EXERCISE DESCRIPTION: Give back exactly the lines from the "ATOM 144 N N" line to the final line of the records, and only those, minus any pictures.

[Dataset records]
- - - - -

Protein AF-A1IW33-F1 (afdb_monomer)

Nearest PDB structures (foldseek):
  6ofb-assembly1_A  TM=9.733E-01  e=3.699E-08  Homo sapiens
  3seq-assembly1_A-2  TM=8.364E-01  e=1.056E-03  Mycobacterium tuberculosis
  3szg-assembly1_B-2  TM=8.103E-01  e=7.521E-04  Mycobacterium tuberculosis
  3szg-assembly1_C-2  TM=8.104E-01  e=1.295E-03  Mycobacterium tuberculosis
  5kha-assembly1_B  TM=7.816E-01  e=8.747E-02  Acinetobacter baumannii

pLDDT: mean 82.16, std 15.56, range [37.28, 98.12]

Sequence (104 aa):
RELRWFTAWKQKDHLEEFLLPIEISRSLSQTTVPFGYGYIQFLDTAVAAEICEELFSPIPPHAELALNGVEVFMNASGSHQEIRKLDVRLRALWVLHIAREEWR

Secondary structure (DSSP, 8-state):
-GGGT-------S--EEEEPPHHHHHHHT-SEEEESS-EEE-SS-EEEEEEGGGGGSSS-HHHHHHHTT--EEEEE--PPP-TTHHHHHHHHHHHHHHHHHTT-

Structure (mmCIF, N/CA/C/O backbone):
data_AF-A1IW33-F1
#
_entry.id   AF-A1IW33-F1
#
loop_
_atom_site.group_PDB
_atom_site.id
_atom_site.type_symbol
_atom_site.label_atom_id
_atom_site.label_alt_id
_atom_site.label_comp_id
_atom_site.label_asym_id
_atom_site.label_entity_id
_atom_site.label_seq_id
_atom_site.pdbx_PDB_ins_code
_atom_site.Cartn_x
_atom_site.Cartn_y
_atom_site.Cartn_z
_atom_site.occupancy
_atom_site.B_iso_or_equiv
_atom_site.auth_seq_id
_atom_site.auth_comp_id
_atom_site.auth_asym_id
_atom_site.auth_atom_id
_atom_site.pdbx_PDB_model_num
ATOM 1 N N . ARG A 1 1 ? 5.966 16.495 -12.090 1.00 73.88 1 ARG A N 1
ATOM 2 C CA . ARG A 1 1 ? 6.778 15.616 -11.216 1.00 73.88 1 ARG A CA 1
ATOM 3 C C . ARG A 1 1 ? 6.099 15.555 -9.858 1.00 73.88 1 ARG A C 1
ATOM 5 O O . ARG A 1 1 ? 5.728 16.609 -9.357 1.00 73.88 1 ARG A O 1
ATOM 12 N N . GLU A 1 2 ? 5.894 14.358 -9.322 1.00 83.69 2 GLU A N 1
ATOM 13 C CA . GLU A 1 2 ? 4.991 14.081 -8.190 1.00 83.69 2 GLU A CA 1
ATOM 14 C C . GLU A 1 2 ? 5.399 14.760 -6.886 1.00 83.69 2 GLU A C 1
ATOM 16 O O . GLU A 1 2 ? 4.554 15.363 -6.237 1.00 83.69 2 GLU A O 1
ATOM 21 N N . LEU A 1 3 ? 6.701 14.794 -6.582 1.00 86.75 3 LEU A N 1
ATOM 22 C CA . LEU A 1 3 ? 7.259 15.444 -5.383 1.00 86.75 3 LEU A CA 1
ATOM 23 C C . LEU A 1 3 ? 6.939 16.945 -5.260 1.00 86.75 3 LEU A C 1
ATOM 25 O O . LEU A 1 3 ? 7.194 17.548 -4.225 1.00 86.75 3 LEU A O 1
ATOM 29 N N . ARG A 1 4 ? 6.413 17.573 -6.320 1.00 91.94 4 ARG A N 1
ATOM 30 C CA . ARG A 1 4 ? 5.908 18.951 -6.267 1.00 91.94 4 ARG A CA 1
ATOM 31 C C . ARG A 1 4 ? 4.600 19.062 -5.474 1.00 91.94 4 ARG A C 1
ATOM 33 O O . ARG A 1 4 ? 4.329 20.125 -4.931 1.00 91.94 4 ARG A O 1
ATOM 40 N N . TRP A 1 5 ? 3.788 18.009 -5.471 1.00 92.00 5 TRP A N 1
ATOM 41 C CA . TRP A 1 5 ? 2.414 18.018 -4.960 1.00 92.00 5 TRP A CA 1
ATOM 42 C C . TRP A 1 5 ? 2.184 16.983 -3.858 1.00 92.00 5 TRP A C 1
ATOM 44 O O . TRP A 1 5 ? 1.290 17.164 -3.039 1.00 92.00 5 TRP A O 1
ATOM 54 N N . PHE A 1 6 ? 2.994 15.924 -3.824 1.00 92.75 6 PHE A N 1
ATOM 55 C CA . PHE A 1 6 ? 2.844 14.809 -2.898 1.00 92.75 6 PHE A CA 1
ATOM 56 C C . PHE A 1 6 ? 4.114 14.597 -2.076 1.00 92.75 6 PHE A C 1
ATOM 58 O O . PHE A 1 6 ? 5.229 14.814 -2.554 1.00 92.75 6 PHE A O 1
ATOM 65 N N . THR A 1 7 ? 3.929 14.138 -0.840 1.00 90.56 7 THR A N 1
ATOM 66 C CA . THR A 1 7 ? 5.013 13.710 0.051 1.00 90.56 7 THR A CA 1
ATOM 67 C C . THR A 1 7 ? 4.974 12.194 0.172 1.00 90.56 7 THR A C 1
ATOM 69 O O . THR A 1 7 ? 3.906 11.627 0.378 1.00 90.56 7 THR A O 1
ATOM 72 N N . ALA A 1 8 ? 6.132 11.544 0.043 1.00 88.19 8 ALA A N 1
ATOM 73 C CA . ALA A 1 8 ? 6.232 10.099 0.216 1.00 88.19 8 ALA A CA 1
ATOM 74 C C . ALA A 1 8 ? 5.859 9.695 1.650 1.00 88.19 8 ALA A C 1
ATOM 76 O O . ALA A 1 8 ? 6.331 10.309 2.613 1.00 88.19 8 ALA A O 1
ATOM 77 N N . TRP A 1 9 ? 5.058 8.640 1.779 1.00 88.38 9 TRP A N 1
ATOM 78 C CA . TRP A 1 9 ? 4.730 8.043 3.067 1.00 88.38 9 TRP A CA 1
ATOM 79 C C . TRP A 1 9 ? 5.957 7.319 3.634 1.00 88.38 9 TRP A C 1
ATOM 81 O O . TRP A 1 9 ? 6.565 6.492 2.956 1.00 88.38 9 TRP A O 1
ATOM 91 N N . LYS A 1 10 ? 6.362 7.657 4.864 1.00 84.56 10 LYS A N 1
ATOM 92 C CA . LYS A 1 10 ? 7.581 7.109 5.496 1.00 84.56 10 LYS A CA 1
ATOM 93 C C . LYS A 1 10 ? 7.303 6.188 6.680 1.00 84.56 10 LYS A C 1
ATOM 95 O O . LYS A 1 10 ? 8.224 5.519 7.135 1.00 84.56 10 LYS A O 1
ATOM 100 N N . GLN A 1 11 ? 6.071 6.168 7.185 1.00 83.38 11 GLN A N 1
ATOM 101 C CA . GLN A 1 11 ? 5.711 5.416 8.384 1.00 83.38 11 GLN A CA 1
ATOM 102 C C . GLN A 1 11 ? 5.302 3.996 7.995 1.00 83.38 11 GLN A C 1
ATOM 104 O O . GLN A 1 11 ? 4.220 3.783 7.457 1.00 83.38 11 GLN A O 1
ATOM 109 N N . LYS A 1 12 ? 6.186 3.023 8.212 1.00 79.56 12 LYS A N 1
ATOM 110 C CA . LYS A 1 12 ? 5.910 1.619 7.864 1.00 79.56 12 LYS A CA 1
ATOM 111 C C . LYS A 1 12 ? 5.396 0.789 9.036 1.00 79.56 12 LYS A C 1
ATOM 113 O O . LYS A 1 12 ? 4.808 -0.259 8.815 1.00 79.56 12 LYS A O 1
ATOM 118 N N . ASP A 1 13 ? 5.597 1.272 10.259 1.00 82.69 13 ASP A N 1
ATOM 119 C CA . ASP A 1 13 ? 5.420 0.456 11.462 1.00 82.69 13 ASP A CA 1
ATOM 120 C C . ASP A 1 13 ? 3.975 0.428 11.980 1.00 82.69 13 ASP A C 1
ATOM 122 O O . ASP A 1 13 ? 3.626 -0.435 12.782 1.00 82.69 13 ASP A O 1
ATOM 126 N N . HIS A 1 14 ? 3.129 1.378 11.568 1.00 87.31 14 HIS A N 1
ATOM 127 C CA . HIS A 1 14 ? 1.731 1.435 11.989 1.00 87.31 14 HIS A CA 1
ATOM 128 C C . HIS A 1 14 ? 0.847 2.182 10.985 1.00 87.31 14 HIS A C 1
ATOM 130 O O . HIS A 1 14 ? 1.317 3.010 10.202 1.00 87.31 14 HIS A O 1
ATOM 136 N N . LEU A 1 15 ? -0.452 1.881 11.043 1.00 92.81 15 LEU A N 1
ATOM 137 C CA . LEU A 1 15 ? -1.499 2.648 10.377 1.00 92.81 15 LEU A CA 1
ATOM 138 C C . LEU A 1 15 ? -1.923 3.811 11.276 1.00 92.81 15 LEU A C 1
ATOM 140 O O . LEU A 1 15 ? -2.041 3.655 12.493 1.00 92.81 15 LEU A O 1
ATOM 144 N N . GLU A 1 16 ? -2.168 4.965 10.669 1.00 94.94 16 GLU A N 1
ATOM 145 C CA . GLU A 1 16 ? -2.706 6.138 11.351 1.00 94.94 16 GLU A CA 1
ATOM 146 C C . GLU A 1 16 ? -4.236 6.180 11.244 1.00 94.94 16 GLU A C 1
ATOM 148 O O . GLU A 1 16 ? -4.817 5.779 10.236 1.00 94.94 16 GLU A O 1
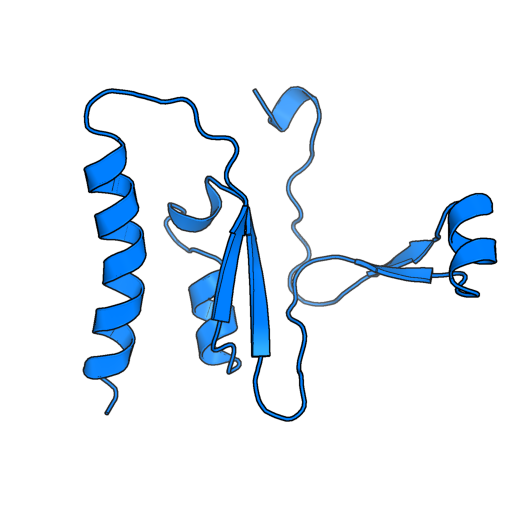
ATOM 153 N N . GLU A 1 17 ? -4.894 6.715 12.273 1.00 96.50 17 GLU A N 1
A
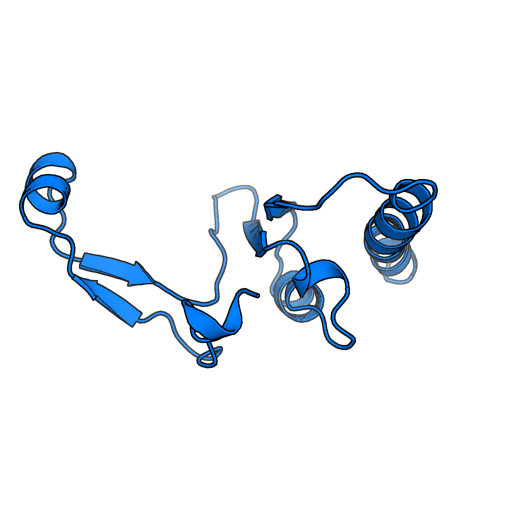TOM 154 C CA . GLU A 1 17 ? -6.328 7.013 12.238 1.00 96.50 17 GLU A
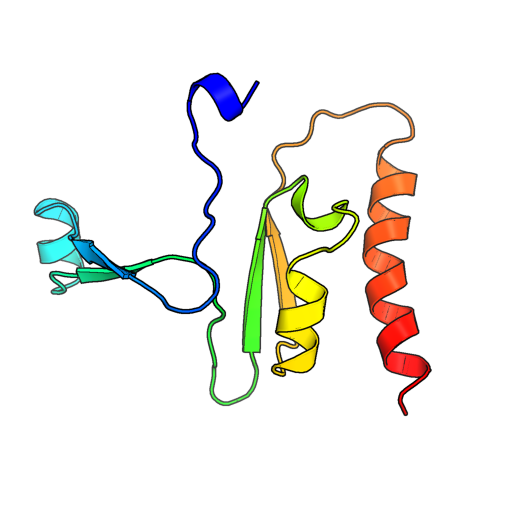 CA 1
ATOM 155 C C . GLU A 1 17 ? -6.564 8.308 11.448 1.00 96.50 17 GLU A C 1
ATOM 157 O O . GLU A 1 17 ? -6.333 9.417 11.938 1.00 96.50 17 GLU A O 1
ATOM 162 N N . PHE A 1 18 ? -7.041 8.182 10.212 1.00 96.56 18 PHE A N 1
ATOM 163 C CA . PHE A 1 18 ? -7.352 9.316 9.350 1.00 96.56 18 PHE A CA 1
ATOM 164 C C . PHE A 1 18 ? -8.791 9.787 9.560 1.00 96.56 18 PHE A C 1
ATOM 166 O O . PHE A 1 18 ? -9.739 9.029 9.356 1.00 96.56 18 PHE A O 1
ATOM 173 N N . LEU A 1 19 ? -8.964 11.058 9.932 1.00 98.00 19 LEU A N 1
ATOM 174 C CA . LEU A 1 19 ? -10.280 11.673 10.112 1.00 98.00 19 LEU A CA 1
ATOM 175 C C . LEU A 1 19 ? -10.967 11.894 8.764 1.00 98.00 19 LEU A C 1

- - - - -

EXERCISE RESULT:
ATOM 144 N N . GLU A 1 16 ? -2.168 4.965 10.669 1.00 94.94 16 GLU A N 1
ATOM 145 C CA . GLU A 1 16 ? -2.706 6.138 11.351 1.00 94.94 16 GLU A CA 1
ATOM 146 C C . GLU A 1 16 ? -4.236 6.180 11.244 1.00 94.94 16 GLU A C 1
ATOM 148 O O . GLU A 1 16 ? -4.817 5.779 10.236 1.00 94.94 16 GLU A O 1
ATOM 153 N N . GLU A 1 17 ? -4.894 6.715 12.273 1.00 96.50 17 GLU A N 1
A
TOM 154 C CA . GLU A 1 17 ? -6.328 7.013 12.238 1.00 96.50 17 GLU A
 CA 1
ATOM 155 C C . GLU A 1 17 ? -6.564 8.308 11.448 1.00 96.50 17 GLU A C 1
ATOM 157 O O . GLU A 1 17 ? -6.333 9.417 11.938 1.00 96.50 17 GLU A O 1
ATOM 162 N N . PHE A 1 18 ? -7.041 8.182 10.212 1.00 96.56 18 PHE A N 1
ATOM 163 C CA . PHE A 1 18 ? -7.352 9.316 9.350 1.00 96.56 18 PHE A CA 1
ATOM 164 C C . PHE A 1 18 ? -8.791 9.787 9.560 1.00 96.56 18 PHE A C 1
ATOM 166 O O . PHE A 1 18 ? -9.739 9.029 9.356 1.00 96.56 18 PHE A O 1
ATOM 173 N N . LEU A 1 19 ? -8.964 11.058 9.932 1.00 98.00 19 LEU A N 1
ATOM 174 C CA . LEU A 1 19 ? -10.280 11.673 10.112 1.00 98.00 19 LEU A CA 1
ATOM 175 C C . LEU A 1 19 ? -10.967 11.894 8.764 1.00 98.00 19 LEU A C 1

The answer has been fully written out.